Building directional charge transport channel and injecting hot electron in a ternary CeO2-based nanosheet arrays photoanode for efficient photoelectrochemical hydrogen evolution

Modulating band alignment for efficient carrier transport and manipulating charge carrier injection for improved carrier concentration is essential for semiconductor photoanode to achieve highly efficient photoelectrochemical (PEC) water splitting performance. Herein, CdSe and Au are exploited to sensitize CeO2 nanosheet arrays (NSAs) photoanode via electrochemical deposition and magnetron sputtering, successively, to build directional interfacial charge transfer channel and inject hot electrons respectively for efficient PEC hydrogen evolution.
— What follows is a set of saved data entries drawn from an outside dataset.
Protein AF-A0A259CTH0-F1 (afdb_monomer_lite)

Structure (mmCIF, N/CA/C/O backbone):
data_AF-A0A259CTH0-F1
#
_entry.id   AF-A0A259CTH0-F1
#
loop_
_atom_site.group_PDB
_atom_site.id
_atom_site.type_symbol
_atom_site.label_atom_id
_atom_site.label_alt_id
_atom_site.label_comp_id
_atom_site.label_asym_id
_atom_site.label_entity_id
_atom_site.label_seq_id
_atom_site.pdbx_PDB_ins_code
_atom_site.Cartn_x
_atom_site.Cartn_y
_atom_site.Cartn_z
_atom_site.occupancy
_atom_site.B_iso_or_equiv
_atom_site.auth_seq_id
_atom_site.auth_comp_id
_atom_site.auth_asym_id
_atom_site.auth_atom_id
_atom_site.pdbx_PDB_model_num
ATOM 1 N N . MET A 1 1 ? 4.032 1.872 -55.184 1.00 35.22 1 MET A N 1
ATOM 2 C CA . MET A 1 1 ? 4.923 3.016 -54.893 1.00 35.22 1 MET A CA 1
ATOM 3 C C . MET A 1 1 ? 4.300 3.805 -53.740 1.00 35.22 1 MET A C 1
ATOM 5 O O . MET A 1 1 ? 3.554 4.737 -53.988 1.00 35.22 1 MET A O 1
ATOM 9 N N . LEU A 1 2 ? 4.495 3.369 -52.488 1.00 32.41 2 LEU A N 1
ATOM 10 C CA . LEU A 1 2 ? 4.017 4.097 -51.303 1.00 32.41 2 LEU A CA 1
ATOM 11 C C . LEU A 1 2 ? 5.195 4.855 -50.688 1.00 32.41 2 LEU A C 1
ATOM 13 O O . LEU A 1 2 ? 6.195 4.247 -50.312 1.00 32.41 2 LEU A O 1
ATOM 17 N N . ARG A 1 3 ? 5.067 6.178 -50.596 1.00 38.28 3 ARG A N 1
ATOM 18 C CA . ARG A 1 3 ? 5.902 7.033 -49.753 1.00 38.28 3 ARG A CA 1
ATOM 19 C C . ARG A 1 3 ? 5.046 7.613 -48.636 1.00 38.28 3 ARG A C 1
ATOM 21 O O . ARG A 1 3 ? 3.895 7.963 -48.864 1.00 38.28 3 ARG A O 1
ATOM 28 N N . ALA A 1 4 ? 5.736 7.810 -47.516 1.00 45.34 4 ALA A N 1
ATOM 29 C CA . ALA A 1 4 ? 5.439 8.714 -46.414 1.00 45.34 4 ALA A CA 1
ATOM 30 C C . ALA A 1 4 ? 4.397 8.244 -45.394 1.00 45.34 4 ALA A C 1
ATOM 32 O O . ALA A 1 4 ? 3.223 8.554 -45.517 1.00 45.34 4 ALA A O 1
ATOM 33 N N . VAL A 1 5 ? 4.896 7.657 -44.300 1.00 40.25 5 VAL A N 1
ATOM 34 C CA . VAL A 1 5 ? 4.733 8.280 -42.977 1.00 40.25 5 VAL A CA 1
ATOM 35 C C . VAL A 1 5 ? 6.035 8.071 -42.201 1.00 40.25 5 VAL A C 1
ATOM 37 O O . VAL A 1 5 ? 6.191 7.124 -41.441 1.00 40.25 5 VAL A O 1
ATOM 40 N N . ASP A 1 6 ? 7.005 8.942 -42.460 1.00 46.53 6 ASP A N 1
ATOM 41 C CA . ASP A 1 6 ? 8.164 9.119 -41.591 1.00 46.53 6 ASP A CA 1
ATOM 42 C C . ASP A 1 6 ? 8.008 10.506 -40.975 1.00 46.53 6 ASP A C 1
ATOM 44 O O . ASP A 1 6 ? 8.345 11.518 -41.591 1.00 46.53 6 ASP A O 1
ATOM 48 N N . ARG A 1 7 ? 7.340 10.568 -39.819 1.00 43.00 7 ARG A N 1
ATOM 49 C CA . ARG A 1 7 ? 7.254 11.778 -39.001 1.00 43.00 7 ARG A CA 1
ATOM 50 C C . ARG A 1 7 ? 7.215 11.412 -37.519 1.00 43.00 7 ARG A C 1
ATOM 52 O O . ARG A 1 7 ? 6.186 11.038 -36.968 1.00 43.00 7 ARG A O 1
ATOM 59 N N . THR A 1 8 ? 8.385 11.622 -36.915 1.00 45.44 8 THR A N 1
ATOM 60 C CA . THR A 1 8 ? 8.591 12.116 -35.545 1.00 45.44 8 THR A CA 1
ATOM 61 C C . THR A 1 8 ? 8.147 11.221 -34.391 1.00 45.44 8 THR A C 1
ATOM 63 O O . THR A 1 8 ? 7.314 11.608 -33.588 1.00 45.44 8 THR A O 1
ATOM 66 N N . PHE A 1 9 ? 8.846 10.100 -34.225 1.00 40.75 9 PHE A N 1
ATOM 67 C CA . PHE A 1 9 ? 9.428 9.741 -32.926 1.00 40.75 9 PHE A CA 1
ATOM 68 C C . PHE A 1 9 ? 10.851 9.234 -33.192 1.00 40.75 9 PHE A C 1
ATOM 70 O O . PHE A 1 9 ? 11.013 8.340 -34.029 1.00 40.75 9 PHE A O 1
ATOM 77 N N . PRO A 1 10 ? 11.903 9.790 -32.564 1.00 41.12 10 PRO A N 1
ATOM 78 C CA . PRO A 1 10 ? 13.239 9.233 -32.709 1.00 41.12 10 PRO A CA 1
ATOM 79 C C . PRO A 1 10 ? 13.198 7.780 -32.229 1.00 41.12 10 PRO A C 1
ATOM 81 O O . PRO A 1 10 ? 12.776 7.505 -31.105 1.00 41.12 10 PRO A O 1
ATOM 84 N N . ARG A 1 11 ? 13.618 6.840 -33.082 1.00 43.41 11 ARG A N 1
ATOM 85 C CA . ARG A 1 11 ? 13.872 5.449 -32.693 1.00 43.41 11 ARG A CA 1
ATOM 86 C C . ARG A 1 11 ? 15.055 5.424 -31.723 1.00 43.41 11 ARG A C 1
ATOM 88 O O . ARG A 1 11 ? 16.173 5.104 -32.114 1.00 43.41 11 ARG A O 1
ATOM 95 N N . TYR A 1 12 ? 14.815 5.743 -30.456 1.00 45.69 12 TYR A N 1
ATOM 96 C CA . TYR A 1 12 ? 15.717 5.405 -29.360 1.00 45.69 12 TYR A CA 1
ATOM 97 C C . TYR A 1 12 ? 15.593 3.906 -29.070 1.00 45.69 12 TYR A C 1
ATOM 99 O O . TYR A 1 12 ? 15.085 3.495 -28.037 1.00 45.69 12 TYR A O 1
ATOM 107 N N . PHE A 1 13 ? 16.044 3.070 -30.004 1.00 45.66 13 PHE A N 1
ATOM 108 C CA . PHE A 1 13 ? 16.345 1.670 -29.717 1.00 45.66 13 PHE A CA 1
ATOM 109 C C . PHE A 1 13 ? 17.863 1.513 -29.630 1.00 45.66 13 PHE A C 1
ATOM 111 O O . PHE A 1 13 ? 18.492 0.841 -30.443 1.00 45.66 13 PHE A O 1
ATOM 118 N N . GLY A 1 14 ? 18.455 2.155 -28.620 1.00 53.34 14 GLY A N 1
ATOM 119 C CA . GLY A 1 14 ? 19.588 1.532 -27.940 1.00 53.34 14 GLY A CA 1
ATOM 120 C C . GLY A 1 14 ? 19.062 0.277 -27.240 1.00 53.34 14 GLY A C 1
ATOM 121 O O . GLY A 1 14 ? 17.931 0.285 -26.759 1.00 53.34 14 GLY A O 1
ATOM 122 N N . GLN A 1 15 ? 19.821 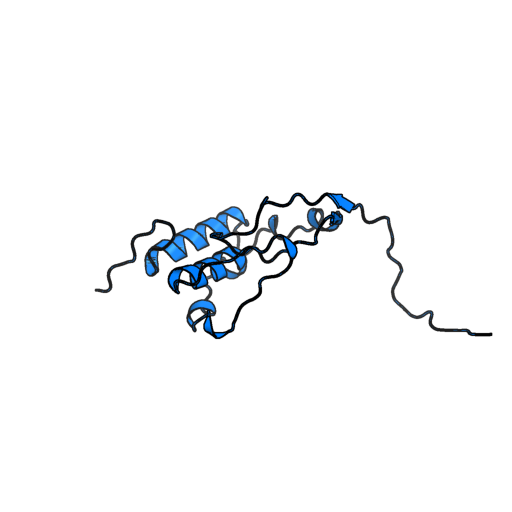-0.819 -27.261 1.00 63.38 15 GLN A N 1
ATOM 123 C CA . GLN A 1 15 ? 19.427 -2.117 -26.700 1.00 63.38 15 GLN A CA 1
ATOM 124 C C . GLN A 1 15 ? 18.944 -1.974 -25.246 1.00 63.38 15 GLN A C 1
ATOM 126 O O . GLN A 1 15 ? 19.763 -1.933 -24.334 1.00 63.38 15 GLN A O 1
ATOM 131 N N . VAL A 1 16 ? 17.627 -1.927 -25.016 1.00 68.38 16 VAL A N 1
ATOM 132 C CA . VAL A 1 16 ? 17.061 -2.049 -23.665 1.00 68.38 16 VAL A CA 1
ATOM 133 C C . VAL A 1 16 ? 17.466 -3.420 -23.146 1.00 68.38 16 VAL A C 1
ATOM 135 O O . VAL A 1 16 ? 17.056 -4.447 -23.700 1.00 68.38 16 VAL A O 1
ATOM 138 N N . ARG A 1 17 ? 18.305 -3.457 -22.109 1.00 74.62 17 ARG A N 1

The constructed CeO2/CdSe/Au NSAs photoanode yields a significant hydrogen production rate of 58.4 μmol·cm−2·h−1 at 0 V vs Ag/AgCl, 7.5 times higher than that of CeO2 NSAs photoanode. Spectral measurements evidence that directional interfacial charge transfer channel is built at CeO2/CdSe interface and hot electrons of Au are injected into CdSe, efficiently augmenting carrier separation efficiency and carrier concentration. This study offers a referable strategy for designing photoanodes for efficient PEC hydrogen evolution from the perspective of interface energetics engineering and carrier injection.